_Task description_. Each line from the start of the listing below through the line containing "ATOM 42 O O" should be reproduced exactly, with no others.

** Opening Data supplied block **

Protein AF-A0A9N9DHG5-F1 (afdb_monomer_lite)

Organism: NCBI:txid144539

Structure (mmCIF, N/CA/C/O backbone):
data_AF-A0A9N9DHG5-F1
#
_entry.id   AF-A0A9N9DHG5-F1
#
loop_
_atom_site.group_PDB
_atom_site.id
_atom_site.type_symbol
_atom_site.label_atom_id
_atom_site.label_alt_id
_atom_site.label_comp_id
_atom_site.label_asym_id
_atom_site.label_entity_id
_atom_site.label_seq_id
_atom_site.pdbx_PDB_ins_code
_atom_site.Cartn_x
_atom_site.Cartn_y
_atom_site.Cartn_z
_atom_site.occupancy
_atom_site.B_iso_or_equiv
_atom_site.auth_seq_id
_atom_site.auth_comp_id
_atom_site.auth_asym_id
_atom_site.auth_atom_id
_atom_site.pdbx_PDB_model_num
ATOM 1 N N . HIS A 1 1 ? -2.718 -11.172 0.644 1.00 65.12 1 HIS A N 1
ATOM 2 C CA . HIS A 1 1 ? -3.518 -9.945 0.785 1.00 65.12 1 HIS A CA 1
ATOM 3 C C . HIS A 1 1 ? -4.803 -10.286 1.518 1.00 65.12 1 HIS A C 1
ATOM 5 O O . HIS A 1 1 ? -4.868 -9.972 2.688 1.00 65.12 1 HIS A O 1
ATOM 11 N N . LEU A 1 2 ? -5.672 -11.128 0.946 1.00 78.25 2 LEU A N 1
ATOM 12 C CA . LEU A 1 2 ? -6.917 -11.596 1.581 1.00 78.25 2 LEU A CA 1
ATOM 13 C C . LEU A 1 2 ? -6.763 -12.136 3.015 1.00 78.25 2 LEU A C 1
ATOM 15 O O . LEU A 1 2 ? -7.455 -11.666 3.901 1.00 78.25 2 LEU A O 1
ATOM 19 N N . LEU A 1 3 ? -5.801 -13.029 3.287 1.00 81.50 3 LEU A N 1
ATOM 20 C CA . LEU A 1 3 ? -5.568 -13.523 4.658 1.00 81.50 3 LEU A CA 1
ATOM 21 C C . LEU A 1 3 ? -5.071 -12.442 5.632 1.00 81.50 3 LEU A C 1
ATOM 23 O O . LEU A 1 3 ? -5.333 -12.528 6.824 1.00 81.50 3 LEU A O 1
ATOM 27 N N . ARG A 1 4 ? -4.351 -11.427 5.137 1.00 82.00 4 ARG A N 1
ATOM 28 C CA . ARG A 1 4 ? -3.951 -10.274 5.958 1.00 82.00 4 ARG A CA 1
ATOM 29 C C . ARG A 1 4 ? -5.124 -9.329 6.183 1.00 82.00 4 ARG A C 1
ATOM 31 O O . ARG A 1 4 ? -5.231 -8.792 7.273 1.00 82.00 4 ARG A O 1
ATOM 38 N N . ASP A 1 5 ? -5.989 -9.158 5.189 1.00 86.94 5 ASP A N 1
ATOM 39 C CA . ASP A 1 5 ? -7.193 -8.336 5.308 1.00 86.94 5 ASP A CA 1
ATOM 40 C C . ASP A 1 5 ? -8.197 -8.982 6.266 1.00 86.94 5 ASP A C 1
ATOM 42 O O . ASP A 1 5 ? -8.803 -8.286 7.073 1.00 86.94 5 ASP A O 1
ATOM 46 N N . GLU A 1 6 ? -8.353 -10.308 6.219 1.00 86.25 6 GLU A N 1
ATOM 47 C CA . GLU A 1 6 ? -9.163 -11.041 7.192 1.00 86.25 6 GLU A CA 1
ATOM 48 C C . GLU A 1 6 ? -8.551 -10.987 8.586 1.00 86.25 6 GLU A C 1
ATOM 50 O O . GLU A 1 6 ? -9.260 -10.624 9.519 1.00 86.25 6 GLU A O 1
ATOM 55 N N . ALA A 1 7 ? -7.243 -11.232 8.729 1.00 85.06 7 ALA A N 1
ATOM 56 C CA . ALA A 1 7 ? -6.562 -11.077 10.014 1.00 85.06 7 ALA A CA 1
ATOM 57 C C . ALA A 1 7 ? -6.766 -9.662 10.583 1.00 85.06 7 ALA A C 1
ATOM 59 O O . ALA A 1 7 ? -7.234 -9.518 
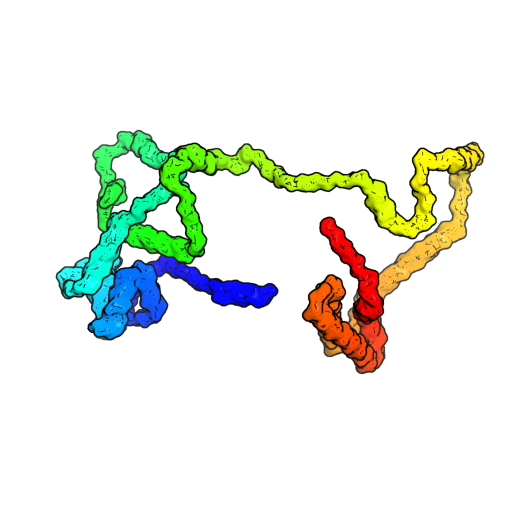11.708 1.00 85.06 7 ALA A O 1
ATOM 60 N N . ALA A 1 8 ? -6.550 -8.618 9.777 1.00 83.69 8 ALA A N 1
ATOM 61 C CA . ALA A 1 8 ? -6.753 -7.230 10.183 1.00 83.69 8 ALA A CA 1
ATOM 62 C C . ALA A 1 8 ? -8.209 -6.932 10.576 1.00 83.69 8 ALA A C 1
ATOM 64 O O . ALA A 1 8 ? -8.448 -6.241 11.563 1.00 83.69 8 ALA A O 1
ATOM 65 N N . LYS A 1 9 ? -9.193 -7.479 9.851 1.00 84.06 9 LYS A N 1
ATOM 66 C CA . LYS A 1 9 ? -10.617 -7.345 10.199 1.00 84.06 9 LYS A CA 1
ATOM 67 C C . LYS A 1 9 ? -10.970 -8.073 11.493 1.00 84.06 9 LYS A C 1
ATOM 69 O O . LYS A 1 9 ? -11.756 -7.551 12.274 1.00 84.06 9 LYS A O 1
ATOM 74 N N . THR A 1 10 ? -10.398 -9.253 11.734 1.00 82.62 10 THR A N 1
ATOM 75 C CA . THR A 1 10 ? -10.614 -10.002 12.983 1.00 82.62 10 THR A CA 1
ATOM 76 C C . THR A 1 10 ? -9.902 -9.371 14.180 1.00 82.62 10 THR A C 1
ATOM 78 O O . THR A 1 10 ? -10.399 -9.450 15.300 1.00 82.62 10 THR A O 1
ATOM 81 N N . GLU A 1 11 ? -8.768 -8.706 13.955 1.00 83.69 11 GLU A N 1
ATOM 82 C CA . GLU A 1 11 ? -8.008 -7.989 14.984 1.00 83.69 11 GLU A CA 1
ATOM 83 C C . GLU A 1 11 ? -8.597 -6.603 15.297 1.00 83.69 11 GLU A C 1
ATOM 85 O O . GLU A 1 11 ? -8.340 -6.045 16.369 1.00 83.69 11 GLU A O 1
ATOM 90 N N . GLN A 1 12 ? -9.417 -6.042 14.400 1.00 79.56 12 GLN A N 1
ATOM 91 C CA . GLN A 1 12 ? -10.064 -4.750 14.600 1.00 79.56 12 GLN A CA 1
ATOM 92 C C . GLN A 1 12 ? -11.155 -4.843 15.676 1.00 79.56 12 GLN A C 1
ATOM 94 O O . GLN A 1 12 ? -12.276 -5.293 15.445 1.00 79.56 12 GLN A O 1
ATOM 99 N N . LYS A 1 13 ? -10.845 -4.350 16.876 1.00 74.06 13 LYS A N 1
ATOM 100 C CA . LYS A 1 13 ? -11.830 -4.183 17.952 1.00 74.06 13 LYS A CA 1
ATOM 101 C C . LYS A 1 13 ? -12.666 -2.925 17.713 1.00 74.06 13 LYS A C 1
ATOM 103 O O . LYS A 1 13 ? -12.141 -1.890 17.299 1.00 74.06 13 LYS A O 1
ATOM 108 N N . LYS A 1 14 ? -13.970 -2.994 18.006 1.00 75.62 14 LYS A N 1
ATOM 109 C CA . LYS A 1 14 ? -14.850 -1.816 18.002 1.00 75.62 14 LYS A CA 1
ATOM 110 C C . LYS A 1 14 ? -14.306 -0.789 19.002 1.00 75.62 14 LYS A C 1
ATOM 112 O O . LYS A 1 14 ? -14.032 -1.136 20.148 1.00 75.62 14 LYS A O 1
ATOM 117 N N . GLY A 1 15 ? -14.144 0.458 18.559 1.00 66.69 15 GLY A N 1
ATOM 118 C CA . GLY A 1 15 ? -13.725 1.558 19.426 1.00 66.69 15 GLY A CA 1
ATOM 119 C C . GLY A 1 15 ? -14.726 1.798 20.558 1.00 66.69 15 GLY A C 1
ATOM 120 O O . GLY A 1 15 ? -15.922 1.531 20.413 1.00 66.69 15 GLY A O 1
ATOM 121 N N . ARG A 1 16 ? -14.230 2.296 21.692 1.00 69.62 16 ARG A N 1
ATOM 122 C CA . ARG A 1 16 ? -15.052 2.606 22.864 1.00 69.62 16 ARG A CA 1
ATOM 123 C C . ARG A 1 16 ? -16.105 3.667 22.531 1.00 69.62 16 ARG A C 1
ATOM 125 O O . ARG A 1 16 ? -15.820 4.610 21.794 1.00 69.62 16 ARG A O 1
ATOM 132 N N . SER A 1 17 ? -17.306 3.533 23.097 1.00 70.81 17 SER A N 1
ATOM 133 C CA . SER A 1 17 ? -18.335 4.567 22.960 1.00 70.81 17 SER A CA 1
ATOM 134 C C . SER A 1 17 ? -17.915 5.859 23.666 1.00 70.81 17 SER A C 1
ATOM 136 O O . SER A 1 17 ? -17.387 5.827 24.777 1.00 70.81 17 SER A O 1
ATOM 138 N N . SER A 1 18 ? -18.179 7.003 23.035 1.00 69.25 18 SER A N 1
ATOM 139 C CA . SER A 1 18 ? -17.993 8.331 23.632 1.00 69.25 18 SER A CA 1
ATOM 140 C C . SER A 1 18 ? -19.144 8.735 24.560 1.00 69.25 18 SER A C 1
ATOM 142 O O . SER A 1 18 ? -19.032 9.723 25.285 1.00 69.25 18 SER A O 1
ATOM 144 N N . THR A 1 19 ? -20.252 7.993 24.544 1.00 68.25 19 THR A N 1
ATOM 145 C CA . THR A 1 19 ? -21.437 8.292 25.348 1.00 68.25 19 THR A CA 1
ATOM 146 C C . THR A 1 19 ? -21.312 7.677 26.736 1.00 68.25 19 THR A C 1
ATOM 148 O O . THR A 1 19 ? -21.210 6.456 26.860 1.00 68.25 19 THR A O 1
ATOM 151 N N . VAL A 1 20 ? -21.410 8.504 27.778 1.00 66.81 20 VAL A N 1
ATOM 152 C CA . VAL A 1 20 ? -21.627 8.007 29.142 1.00 66.81 20 VAL A CA 1
ATOM 153 C C . VAL A 1 20 ? -22.974 7.265 29.160 1.00 66.81 20 VAL A C 1
ATOM 155 O O . VAL A 1 20 ? -23.961 7.845 28.701 1.00 66.81 20 VAL A O 1
ATOM 158 N N . PRO A 1 21 ? -23.049 6.012 29.649 1.00 63.03 21 PRO A N 1
ATOM 159 C CA . PRO A 1 21 ? -24.297 5.257 29.692 1.00 63.03 21 PRO A CA 1
ATOM 160 C C . PRO A 1 21 ? -25.364 5.987 30.521 1.00 63.03 21 PRO A C 1
ATOM 162 O O . PRO A 1 21 ? -25.310 5.999 31.750 1.00 63.03 21 PRO A O 1
ATOM 165 N N . ASP A 1 22 ? -26.346 6.603 29.860 1.00 62.56 22 ASP A N 1
ATOM 166 C CA . ASP A 1 22 ? -27.532 7.153 30.521 1.00 62.56 22 ASP A CA 1
ATOM 167 C C . ASP A 1 22 ? -28.645 6.102 30.506 1.00 62.56 22 ASP A C 1
ATOM 169 O O . ASP A 1 22 ? -29.387 5.945 29.535 1.00 62.56 22 ASP A O 1
ATOM 173 N N . LEU A 1 23 ? -28.747 5.336 31.593 1.00 64.00 23 LEU A N 1
ATOM 174 C CA . LEU A 1 23 ? -29.769 4.302 31.758 1.00 64.00 23 LEU A CA 1
ATOM 175 C C . LEU A 1 23 ? -31.104 4.930 32.127 1.00 64.00 23 LEU A C 1
ATOM 177 O O . LEU A 1 23 ? -31.483 4.982 33.302 1.00 64.00 23 LEU A O 1
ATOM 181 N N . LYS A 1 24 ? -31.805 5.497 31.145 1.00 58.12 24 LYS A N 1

** Closing Data supplied block **

_Response_.
Protein AF-A0A9N9DHG5-F1 (afdb_monomer_lite)

Organism: NCBI:txid144539

Structure (mmCIF, N/CA/C/O backbone):
data_AF-A0A9N9DHG5-F1
#
_entry.id   AF-A0A9N9DHG5-F1
#
loop_
_atom_site.group_PDB
_atom_site.id
_atom_site.type_symbol
_atom_site.label_atom_id
_atom_site.label_alt_id
_atom_site.label_comp_id
_atom_site.label_asym_id
_atom_site.label_entity_id
_atom_site.label_seq_id
_atom_site.pdbx_PDB_ins_code
_atom_site.Cartn_x
_atom_site.Cartn_y
_atom_site.Cartn_z
_atom_site.occupancy
_atom_site.B_iso_or_equiv
_atom_site.auth_seq_id
_atom_site.auth_comp_id
_atom_site.auth_asym_id
_atom_site.auth_atom_id
_atom_site.pdbx_PDB_model_num
ATOM 1 N N . HIS A 1 1 ? -2.718 -11.172 0.644 1.00 65.12 1 HIS A N 1
ATOM 2 C CA . HIS A 1 1 ? -3.518 -9.945 0.785 1.00 65.12 1 HIS A CA 1
ATOM 3 C C . HIS A 1 1 ? -4.803 -10.286 1.518 1.00 65.12 1 HIS A C 1
ATOM 5 O O . HIS A 1 1 ? -4.868 -9.972 2.688 1.00 65.12 1 HIS A O 1
ATOM 11 N N . LEU A 1 2 ? -5.672 -11.128 0.946 1.00 78.25 2 LEU A N 1
ATOM 12 C CA . LEU A 1 2 ? -6.917 -11.596 1.581 1.00 78.25 2 LEU A CA 1
ATOM 13 C C . LEU A 1 2 ? -6.763 -12.136 3.015 1.00 78.25 2 LEU A C 1
ATOM 15 O O . LEU A 1 2 ? -7.455 -11.666 3.901 1.00 78.25 2 LEU A O 1
ATOM 19 N N . LEU A 1 3 ? -5.801 -13.029 3.287 1.00 81.50 3 LEU A N 1
ATOM 20 C CA . LEU A 1 3 ? -5.568 -13.523 4.658 1.00 81.50 3 LEU A CA 1
ATOM 21 C C . LEU A 1 3 ? -5.071 -12.442 5.632 1.00 81.50 3 LEU A C 1
ATOM 23 O O . LEU A 1 3 ? -5.333 -12.528 6.824 1.00 81.50 3 LEU A O 1
ATOM 27 N N . ARG A 1 4 ? -4.351 -11.427 5.137 1.00 82.00 4 ARG A N 1
ATOM 28 C CA . ARG A 1 4 ? -3.951 -10.274 5.958 1.00 82.00 4 ARG A CA 1
ATOM 29 C C . ARG A 1 4 ? -5.124 -9.329 6.183 1.00 82.00 4 ARG A C 1
ATOM 31 O O . ARG A 1 4 ? -5.231 -8.792 7.273 1.00 82.00 4 ARG A O 1
ATOM 38 N N . ASP A 1 5 ? -5.989 -9.158 5.189 1.00 86.94 5 ASP A N 1
ATOM 39 C CA . ASP A 1 5 ? -7.193 -8.336 5.308 1.00 86.94 5 ASP A CA 1
ATOM 40 C C . ASP A 1 5 ? -8.197 -8.982 6.266 1.00 86.94 5 ASP A C 1
ATOM 42 O O . ASP A 1 5 ? -8.803 -8.286 7.073 1.00 86.94 5 ASP A O 1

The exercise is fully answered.